Okay, sheeeeeeet...$372 bucks+?......efffing A.......?


----------



## GiovanniLiCalsi (Nov 14, 2013)

Better economy in buying Mike Cates stainless steel rat traps.


----------



## Nick-theCut (Nov 14, 2013)

Looks like Joe did good on those.  That's every sellers dream that lists something in the auction format.  
Joe's listings consist of alot of Ranger stuff, currently the Schwinn frame Ranger that is the lower grade of the "Auction of the Year" Ranger.
He also is responsible of many repop parts on eBay. Battery tube, grips and more.

I thought top dollar rat traps topped at $200ish... Dang!


----------



## GiovanniLiCalsi (Nov 14, 2013)

What year do you think these may have been produced?


----------



## dfa242 (Nov 15, 2013)

GiovanniLiCalsi said:


> What year do you think these may have been produced?




This site has the quills listed as early 1900s (11th on their timeline).
http://www.speedplay.com/index.cfm?fuseaction=pedalmuseum.quill


----------



## Iverider (Nov 15, 2013)

Actually those pictured above are listed as "*Torrington 4-Star 1935" They have a pretty good finish and the sharps are SHARP instead of ground down nubs which means they weren't used too much.

The Record pedals on the speedplay pedal museum are different.
*
I do believe the Torrington 4-star is the same as the earlier Torrington 1 with exception of the pedal shaft cap. I have an earlier set that have "Star" stamped in script on the pedal shaft cap. It doesn't have a hex head, but a slotted depression instead. I think the hex head is an improvement over earlier design as I find myself having to tighten one of my caps on a regular basis. Another interesting note is that the caps themselves, hold the cage on the shaft. A flat ground on the shaft to match a flatted hole in the pedal cage keep it located at the proper orientation. 

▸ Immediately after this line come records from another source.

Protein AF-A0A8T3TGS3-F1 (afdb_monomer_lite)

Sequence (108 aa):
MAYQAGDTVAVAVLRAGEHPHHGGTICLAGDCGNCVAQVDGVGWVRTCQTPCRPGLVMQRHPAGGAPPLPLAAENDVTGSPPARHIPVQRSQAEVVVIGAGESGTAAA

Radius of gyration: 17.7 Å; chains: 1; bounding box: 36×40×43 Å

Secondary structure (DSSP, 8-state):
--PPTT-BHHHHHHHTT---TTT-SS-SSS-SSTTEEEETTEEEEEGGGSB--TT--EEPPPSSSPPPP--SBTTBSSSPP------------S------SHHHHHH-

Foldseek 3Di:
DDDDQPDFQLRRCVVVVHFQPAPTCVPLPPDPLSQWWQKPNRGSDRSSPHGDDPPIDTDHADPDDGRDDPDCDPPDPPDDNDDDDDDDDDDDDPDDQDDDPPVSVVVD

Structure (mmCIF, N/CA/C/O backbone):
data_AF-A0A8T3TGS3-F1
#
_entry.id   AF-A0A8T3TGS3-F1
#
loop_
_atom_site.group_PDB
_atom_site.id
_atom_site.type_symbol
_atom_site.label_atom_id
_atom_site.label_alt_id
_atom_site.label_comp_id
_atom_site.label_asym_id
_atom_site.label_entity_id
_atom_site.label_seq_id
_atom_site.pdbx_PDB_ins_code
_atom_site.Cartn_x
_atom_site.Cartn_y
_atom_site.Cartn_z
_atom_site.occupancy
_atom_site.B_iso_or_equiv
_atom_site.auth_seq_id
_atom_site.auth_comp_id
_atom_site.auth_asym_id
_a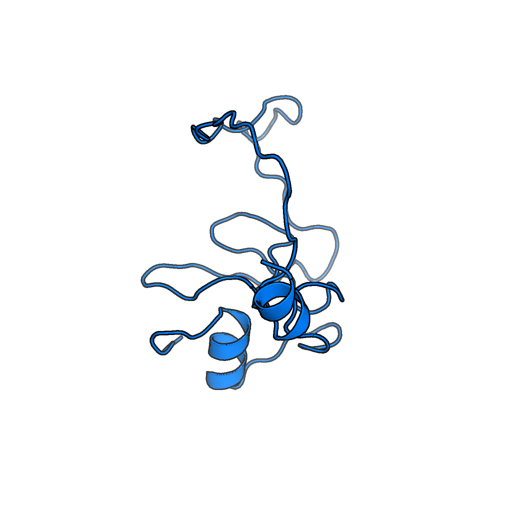tom_site.auth_atom_id
_atom_site.pdbx_PDB_model_num
ATOM 1 N N . MET A 1 1 ? -0.304 -10.135 -14.871 1.00 59.62 1 MET A N 1
ATOM 2 C CA . MET A 1 1 ? -0.089 -10.936 -13.646 1.00 59.62 1 MET A CA 1
ATOM 3 C C . MET A 1 1 ? -1.394 -11.607 -13.267 1.00 59.62 1 MET A C 1
ATOM 5 O O . MET A 1 1 ? -2.408 -10.920 -13.225 1.00 59.62 1 MET A O 1
ATOM 9 N N . ALA A 1 2 ? -1.386 -12.919 -13.031 1.00 79.25 2 ALA A N 1
ATOM 10 C CA . ALA A 1 2 ? -2.535 -13.596 -12.437 1.00 79.25 2 ALA A CA 1
ATOM 11 C C . ALA A 1 2 ? -2.491 -13.357 -10.920 1.00 79.25 2 ALA A C 1
ATOM 13 O O . ALA A 1 2 ? -1.598 -13.866 -10.248 1.00 79.25 2 ALA A O 1
ATOM 14 N N . TYR A 1 3 ? -3.402 -12.534 -10.403 1.00 91.00 3 TYR A N 1
ATOM 15 C CA . TYR A 1 3 ? -3.598 -12.353 -8.964 1.00 91.00 3 TYR A CA 1
ATOM 16 C C . TYR A 1 3 ? -4.769 -13.230 -8.501 1.00 91.00 3 TYR A C 1
ATOM 18 O O . TYR A 1 3 ? -5.640 -13.576 -9.303 1.00 91.00 3 TYR A O 1
ATOM 26 N N . GLN A 1 4 ? -4.798 -13.595 -7.223 1.00 94.50 4 GLN A N 1
ATOM 27 C CA . GLN A 1 4 ? -5.927 -14.294 -6.608 1.00 94.50 4 GLN A CA 1
ATOM 28 C C . GLN A 1 4 ? -6.802 -13.327 -5.809 1.00 94.50 4 GLN A C 1
ATOM 30 O O . GLN A 1 4 ? -6.333 -12.304 -5.312 1.00 94.50 4 GLN A O 1
ATOM 35 N N . ALA A 1 5 ? -8.091 -13.644 -5.671 1.00 93.69 5 ALA A N 1
ATOM 36 C CA . ALA A 1 5 ? -8.977 -12.872 -4.807 1.00 93.69 5 ALA A CA 1
ATOM 37 C C . ALA A 1 5 ? -8.411 -12.829 -3.376 1.00 93.69 5 ALA A C 1
ATOM 39 O O . ALA A 1 5 ? -8.077 -13.867 -2.811 1.00 93.69 5 ALA A O 1
ATOM 40 N N . GLY A 1 6 ? -8.289 -11.622 -2.817 1.00 93.69 6 GLY A N 1
ATOM 41 C CA . GLY A 1 6 ? -7.673 -11.391 -1.507 1.00 93.69 6 GLY A CA 1
ATOM 42 C C . GLY A 1 6 ? -6.167 -11.108 -1.540 1.00 93.69 6 GLY A C 1
ATOM 43 O O . GLY A 1 6 ? -5.630 -10.670 -0.526 1.00 93.69 6 GLY A O 1
ATOM 44 N N . ASP A 1 7 ? -5.487 -11.280 -2.680 1.00 95.50 7 ASP A N 1
ATOM 45 C CA . ASP A 1 7 ? -4.087 -10.870 -2.805 1.00 95.50 7 ASP A CA 1
ATOM 46 C C . ASP A 1 7 ? -3.963 -9.348 -2.638 1.00 95.50 7 ASP A C 1
ATOM 48 O O . ASP A 1 7 ? -4.757 -8.561 -3.164 1.00 95.50 7 ASP A O 1
ATOM 52 N N . THR A 1 8 ? -2.892 -8.924 -1.974 1.00 95.94 8 THR A N 1
ATOM 53 C CA . THR A 1 8 ? -2.372 -7.564 -2.129 1.00 95.94 8 THR A CA 1
ATOM 54 C C . THR A 1 8 ? -1.455 -7.512 -3.346 1.00 95.94 8 THR A C 1
ATOM 56 O O . THR A 1 8 ? -0.986 -8.545 -3.831 1.00 95.94 8 THR A O 1
ATOM 59 N N . VAL A 1 9 ? -1.163 -6.314 -3.853 1.00 95.06 9 VAL A N 1
ATOM 60 C CA . VAL A 1 9 ? -0.243 -6.145 -4.989 1.00 95.06 9 VAL A CA 1
ATOM 61 C C . VAL A 1 9 ? 1.112 -6.799 -4.691 1.00 95.06 9 VAL A C 1
ATOM 63 O O . VAL A 1 9 ? 1.659 -7.477 -5.554 1.00 95.06 9 VAL A O 1
ATOM 66 N N . ALA A 1 10 ? 1.624 -6.678 -3.461 1.00 93.50 10 ALA A N 1
ATOM 67 C CA . ALA A 1 10 ? 2.873 -7.331 -3.064 1.00 93.50 10 ALA A CA 1
ATOM 68 C C . ALA A 1 10 ? 2.805 -8.865 -3.182 1.00 93.50 10 ALA A C 1
ATOM 70 O O . ALA A 1 10 ? 3.734 -9.482 -3.700 1.00 93.50 10 ALA A O 1
ATOM 71 N N . VAL A 1 11 ? 1.707 -9.484 -2.734 1.00 93.56 11 VAL A N 1
ATOM 72 C CA . VAL A 1 11 ? 1.523 -10.944 -2.810 1.00 93.56 11 VAL A CA 1
ATOM 73 C C . VAL A 1 11 ? 1.378 -11.400 -4.260 1.00 93.56 11 VAL A C 1
ATOM 75 O O . VAL A 1 11 ? 1.997 -12.387 -4.648 1.00 93.56 11 VAL A O 1
ATOM 78 N N . ALA A 1 12 ? 0.634 -10.658 -5.082 1.00 94.06 12 ALA A N 1
ATOM 79 C CA . ALA A 1 12 ? 0.494 -10.954 -6.506 1.00 94.06 12 ALA A CA 1
ATOM 80 C C . ALA A 1 12 ? 1.842 -10.878 -7.251 1.00 94.06 12 ALA A C 1
ATOM 82 O O . ALA A 1 12 ? 2.115 -11.707 -8.120 1.00 94.06 12 ALA A O 1
ATOM 83 N N . VAL A 1 13 ? 2.703 -9.921 -6.881 1.00 91.94 13 VAL A N 1
ATOM 84 C CA . VAL A 1 13 ? 4.075 -9.793 -7.399 1.00 91.94 13 VAL A CA 1
ATOM 85 C C . VAL A 1 13 ? 4.905 -11.028 -7.041 1.00 91.94 13 VAL A C 1
ATOM 87 O O . VAL A 1 13 ? 5.418 -11.693 -7.940 1.00 91.94 13 VAL A O 1
ATOM 90 N N . LEU A 1 14 ? 4.947 -11.397 -5.756 1.00 91.25 14 LEU A N 1
ATOM 91 C CA . LEU A 1 14 ? 5.670 -12.587 -5.286 1.00 91.25 14 LEU A CA 1
ATOM 92 C C . LEU A 1 14 ? 5.165 -13.875 -5.946 1.00 91.25 14 LEU A C 1
ATOM 94 O O . LEU A 1 14 ? 5.957 -14.713 -6.370 1.00 91.25 14 LEU A O 1
ATOM 98 N N . ARG A 1 15 ? 3.844 -14.020 -6.088 1.00 91.25 15 ARG A N 1
ATOM 99 C CA . ARG A 1 15 ? 3.206 -15.172 -6.738 1.00 91.25 15 ARG A CA 1
ATOM 100 C C . ARG A 1 15 ? 3.614 -15.319 -8.201 1.00 91.25 15 ARG A C 1
ATOM 102 O O . ARG A 1 15 ? 3.713 -16.437 -8.696 1.00 91.25 15 ARG A O 1
ATOM 109 N N . ALA A 1 16 ? 3.859 -14.208 -8.888 1.00 90.69 16 ALA A N 1
ATOM 110 C CA . ALA A 1 16 ? 4.343 -14.211 -10.263 1.00 90.69 16 ALA A CA 1
ATOM 111 C C . ALA A 1 16 ? 5.852 -14.500 -10.382 1.00 90.69 16 ALA A C 1
ATOM 113 O O . ALA A 1 16 ? 6.379 -14.457 -11.490 1.00 90.69 16 ALA A O 1
ATOM 114 N N . GLY A 1 17 ? 6.547 -14.764 -9.269 1.00 90.81 17 GLY A N 1
ATOM 115 C CA . GLY A 1 17 ? 7.999 -14.961 -9.234 1.00 90.81 17 GLY A CA 1
ATOM 116 C C . GLY A 1 17 ? 8.803 -13.658 -9.234 1.00 90.81 17 GLY A C 1
ATOM 117 O O . GLY A 1 17 ? 10.028 -13.688 -9.325 1.00 90.81 17 GLY A O 1
ATOM 118 N N . GLU A 1 18 ? 8.136 -12.512 -9.113 1.00 89.75 18 GLU A N 1
ATOM 119 C CA . GLU A 1 18 ? 8.767 -11.197 -9.053 1.00 89.75 18 GLU A CA 1
ATOM 120 C C . GLU A 1 18 ? 9.017 -10.786 -7.599 1.00 89.75 18 GLU A C 1
ATOM 122 O O . GLU A 1 18 ? 8.293 -11.180 -6.690 1.00 89.75 18 GLU A O 1
ATOM 127 N N . HIS A 1 19 ? 10.022 -9.946 -7.355 1.00 84.19 19 HIS A N 1
ATOM 128 C CA . HIS A 1 19 ? 10.314 -9.439 -6.011 1.00 84.19 19 HIS A CA 1
ATOM 129 C C . HIS A 1 19 ? 10.652 -7.936 -6.010 1.00 84.19 19 HIS A C 1
ATOM 131 O O . HIS A 1 19 ? 11.123 -7.390 -7.022 1.00 84.19 19 HIS A O 1
ATOM 137 N N . PRO A 1 20 ? 10.410 -7.225 -4.889 1.00 79.25 20 PRO A N 1
ATOM 138 C CA . PRO A 1 20 ? 10.849 -5.840 -4.733 1.00 79.25 20 PRO A CA 1
ATOM 139 C C . PRO A 1 20 ? 12.382 -5.739 -4.741 1.00 79.25 20 PRO A C 1
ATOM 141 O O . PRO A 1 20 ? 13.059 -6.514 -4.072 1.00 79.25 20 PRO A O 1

I think the pedal museum is a good place to get information, but I also think they are lacking some info as well. It would be great to see a more comprehensive listing with photos, but I think for Speedplay it's more of a short history of pedal manufacturing and design than an all inclusive historic resource.

All said and done, the scarcity of rat traps are driving their cost up. Someone must have boxes and boxes of them somewhere.


----------



## squeedals (Nov 15, 2013)

I think it's becoming more clear.......find a bike that is mostly all there. While it might be harder (or is it, I found one here quite easily) putting a bike together from individual parts, can get quite pricey, depending on the bike and the year. TOC's are becoming more popular and thus the parts and age factor, are harder to find. Hell........I've been trying to secure a nice pair of grips for the 93 for a while, yet a lot of TOC's for sale have them on them, but try and find some nice original grips and you will pay big for them if and when they come up for sale. Rarity and condition......and demand........means $$$$


----------



## dfa242 (Nov 15, 2013)

Krautwaggen said:


> Actually those pictured above are listed as "*Torrington 4-Star 1935" They have a pretty good finish and the sharps are SHARP instead of ground down nubs which means they weren't used too much.
> 
> The Record pedals on the speedplay pedal museum are different.
> *
> ...




Okay, my bad - should've had my coffee first.  Sorry about that.


----------



## bricycle (Nov 15, 2013)

You're not so much paying for the pedals as you are paying for the ease of discovery.
Beating bushes/travel is tiring and expensive.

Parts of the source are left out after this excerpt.